→ **About this task**:
Take nothing but the lines from the one with "ATOM 5 O O . MET A 1 1" through the one with "ATOM 46 C C" in the entries below, both ends kept, and return them exactly with pictures left out.

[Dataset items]
══════════════════════════════
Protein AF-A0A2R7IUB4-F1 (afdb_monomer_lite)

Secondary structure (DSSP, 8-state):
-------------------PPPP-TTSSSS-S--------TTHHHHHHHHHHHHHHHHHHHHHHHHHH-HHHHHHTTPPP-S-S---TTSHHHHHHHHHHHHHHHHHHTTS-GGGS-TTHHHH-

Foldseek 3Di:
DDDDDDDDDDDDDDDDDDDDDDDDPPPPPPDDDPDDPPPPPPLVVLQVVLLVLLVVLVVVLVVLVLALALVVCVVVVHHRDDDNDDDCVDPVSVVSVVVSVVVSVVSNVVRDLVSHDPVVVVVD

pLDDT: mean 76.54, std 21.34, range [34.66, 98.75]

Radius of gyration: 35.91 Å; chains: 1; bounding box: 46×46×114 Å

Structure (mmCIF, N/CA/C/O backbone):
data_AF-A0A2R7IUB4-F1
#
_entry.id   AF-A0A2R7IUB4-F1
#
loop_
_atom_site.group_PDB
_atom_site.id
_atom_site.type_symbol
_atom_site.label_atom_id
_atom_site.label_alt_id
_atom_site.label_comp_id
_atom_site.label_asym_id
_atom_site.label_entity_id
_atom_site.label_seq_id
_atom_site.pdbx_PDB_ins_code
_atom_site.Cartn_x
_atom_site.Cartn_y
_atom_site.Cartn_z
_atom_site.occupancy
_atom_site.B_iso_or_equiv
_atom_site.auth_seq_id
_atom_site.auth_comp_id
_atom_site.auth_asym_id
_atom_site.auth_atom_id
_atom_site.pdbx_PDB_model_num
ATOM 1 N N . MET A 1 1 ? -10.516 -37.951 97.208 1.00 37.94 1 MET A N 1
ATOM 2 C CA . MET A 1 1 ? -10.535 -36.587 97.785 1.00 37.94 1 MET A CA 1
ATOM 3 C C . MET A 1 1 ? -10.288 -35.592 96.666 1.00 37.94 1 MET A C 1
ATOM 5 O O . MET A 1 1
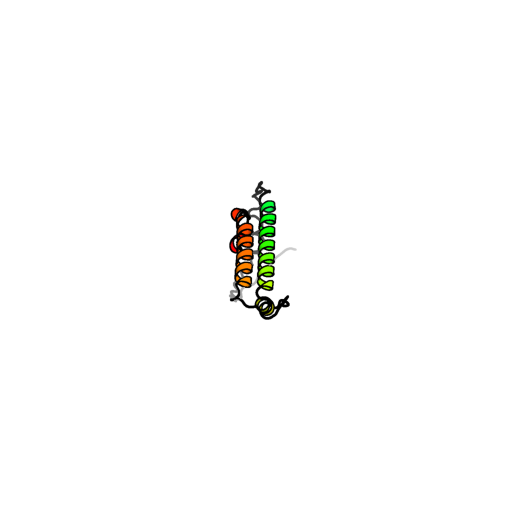 ? -9.582 -35.943 95.731 1.00 37.94 1 MET A O 1
ATOM 9 N N . ALA A 1 2 ? -10.902 -34.412 96.740 1.00 45.84 2 ALA A N 1
ATOM 10 C CA . ALA A 1 2 ? -10.654 -33.294 95.825 1.00 45.84 2 ALA A CA 1
ATOM 11 C C . ALA A 1 2 ? -9.558 -32.355 96.382 1.00 45.84 2 ALA A C 1
ATOM 13 O O . ALA A 1 2 ? -9.019 -32.649 97.448 1.00 45.84 2 ALA A O 1
ATOM 14 N N . LEU A 1 3 ? -9.360 -31.213 95.696 1.00 38.06 3 LEU A N 1
ATOM 15 C CA . LEU A 1 3 ? -8.454 -30.062 95.938 1.00 38.06 3 LEU A CA 1
ATOM 16 C C . LEU A 1 3 ? -7.205 -30.091 95.030 1.00 38.06 3 LEU A C 1
ATOM 18 O O . LEU A 1 3 ? -6.415 -31.023 95.087 1.00 38.06 3 LEU A O 1
ATOM 22 N N . ALA A 1 4 ? -7.145 -29.246 93.991 1.00 46.00 4 ALA A N 1
ATOM 23 C CA . ALA A 1 4 ? -6.875 -27.789 93.976 1.00 46.00 4 ALA A CA 1
ATOM 24 C C . ALA A 1 4 ? -5.354 -27.514 93.922 1.00 46.00 4 ALA A C 1
ATOM 26 O O . ALA A 1 4 ? -4.618 -27.884 94.826 1.00 46.00 4 ALA A O 1
ATOM 27 N N . GLN A 1 5 ? -4.823 -27.075 92.774 1.00 53.47 5 GLN A N 1
ATOM 28 C CA . GLN A 1 5 ? -4.628 -25.654 92.418 1.00 53.47 5 GLN A CA 1
ATOM 29 C C . GLN A 1 5 ? -3.800 -24.862 93.443 1.00 53.47 5 GLN A C 1
ATOM 31 O O . GLN A 1 5 ? -4.344 -24.451 94.461 1.00 53.47 5 GLN A O 1
ATOM 36 N N . ILE A 1 6 ? -2.554 -24.521 93.085 1.00 46.28 6 ILE A N 1
ATOM 37 C CA . ILE A 1 6 ? -1.885 -23.267 93.479 1.00 46.28 6 ILE A CA 1
ATOM 38 C C . ILE A 1 6 ? -1.065 -22.773 92.272 1.00 46.28 6 ILE A C 1
ATOM 40 O O . ILE A 1 6 ? -0.360 -23.560 91.641 1.00 46.28 6 ILE A O 1
ATOM 44 N N . ALA A 1 7 ? -1.177 -21.483 91.948 1.00 43.69 7 ALA A N 1
ATOM 45 C CA . ALA A 1 7 ? -0.337 -20.778 90.975 1.00 43.69 7 ALA A CA 1
ATOM 46 C C . ALA A 1 7 ? 0.763 -19.975 91.698 1.00 43.69 7 ALA A C 1
ATOM 48 O O . ALA A 1 7 ? 0.545 -19.545 92.831 1.00 43.69 7 ALA A O 1
ATOM 49 N N . VAL A 1 8 ? 1.917 -19.754 91.054 1.00 46.09 8 VAL A N 1
ATOM 50 C CA . VAL A 1 8 ? 3.012 -18.907 91.575 1.00 46.09 8 VAL A CA 1
ATOM 51 C C . VAL A 1 8 ? 3.637 -18.087 90.439 1.00 46.09 8 VAL A C 1
ATOM 53 O O . VAL A 1 8 ? 3.973 -18.626 89.388 1.00 46.09 8 VAL A O 1
ATOM 56 N N . GLU A 1 9 ? 3.771 -16.782 90.676 1.00 42.44 9 GLU A N 1
ATOM 57 C CA . GLU A 1 9 ? 3.959 -15.696 89.701 1.00 42.44 9 GLU A CA 1
ATOM 58 C C . GLU A 1 9 ? 4.556 -14.480 90.465 1.00 42.44 9 GLU A C 1
ATOM 60 O O . GLU A 1 9 ? 4.321 -14.376 91.669 1.00 42.44 9 GLU A O 1
ATOM 65 N N . GLN A 1 10 ? 5.331 -13.528 89.924 1.00 47.06 10 GLN A N 1
ATOM 66 C CA . GLN A 1 10 ? 5.816 -13.218 88.561 1.00 47.06 10 GLN A CA 1
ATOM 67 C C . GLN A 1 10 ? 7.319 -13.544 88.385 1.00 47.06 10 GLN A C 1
══════════════════════════════
→ **Response below**:
ATOM 5 O O . MET A 1 1
 ? -9.582 -35.943 95.731 1.00 37.94 1 MET A O 1
ATOM 9 N N . ALA A 1 2 ? -10.902 -34.412 96.740 1.00 45.84 2 ALA A N 1
ATOM 10 C CA . ALA A 1 2 ? -10.654 -33.294 95.825 1.00 45.84 2 ALA A CA 1
ATOM 11 C C . ALA A 1 2 ? -9.558 -32.355 96.382 1.00 45.84 2 ALA A C 1
ATOM 13 O O . ALA A 1 2 ? -9.019 -32.649 97.448 1.00 45.84 2 ALA A O 1
ATOM 14 N N . LEU A 1 3 ? -9.360 -31.213 95.696 1.00 38.06 3 LEU A N 1
ATOM 15 C CA . LEU A 1 3 ? -8.454 -30.062 95.938 1.00 38.06 3 LEU A CA 1
ATOM 16 C C . LEU A 1 3 ? -7.205 -30.091 95.030 1.00 38.06 3 LEU A C 1
ATOM 18 O O . LEU A 1 3 ? -6.415 -31.023 95.087 1.00 38.06 3 LEU A O 1
ATOM 22 N N . ALA A 1 4 ? -7.145 -29.246 93.991 1.00 46.00 4 ALA A N 1
ATOM 23 C CA . ALA A 1 4 ? -6.875 -27.789 93.976 1.00 46.00 4 ALA A CA 1
ATOM 24 C C . ALA A 1 4 ? -5.354 -27.514 93.922 1.00 46.00 4 ALA A C 1
ATOM 26 O O . ALA A 1 4 ? -4.618 -27.884 94.826 1.00 46.00 4 ALA A O 1
ATOM 27 N N . GLN A 1 5 ? -4.823 -27.075 92.774 1.00 53.47 5 GLN A N 1
ATOM 28 C CA . GLN A 1 5 ? -4.628 -25.654 92.418 1.00 53.47 5 GLN A CA 1
ATOM 29 C C . GLN A 1 5 ? -3.800 -24.862 93.443 1.00 53.47 5 GLN A C 1
ATOM 31 O O . GLN A 1 5 ? -4.344 -24.451 94.461 1.00 53.47 5 GLN A O 1
ATOM 36 N N . ILE A 1 6 ? -2.554 -24.521 93.085 1.00 46.28 6 ILE A N 1
ATOM 37 C CA . ILE A 1 6 ? -1.885 -23.267 93.479 1.00 46.28 6 ILE A CA 1
ATOM 38 C C . ILE A 1 6 ? -1.065 -22.773 92.272 1.00 46.28 6 ILE A C 1
ATOM 40 O O . ILE A 1 6 ? -0.360 -23.560 91.641 1.00 46.28 6 ILE A O 1
ATOM 44 N N . ALA A 1 7 ? -1.177 -21.483 91.948 1.00 43.69 7 ALA A N 1
ATOM 45 C CA . ALA A 1 7 ? -0.337 -20.778 90.975 1.00 43.69 7 ALA A CA 1
ATOM 46 C C . ALA A 1 7 ? 0.763 -19.975 91.698 1.00 43.69 7 ALA A C 1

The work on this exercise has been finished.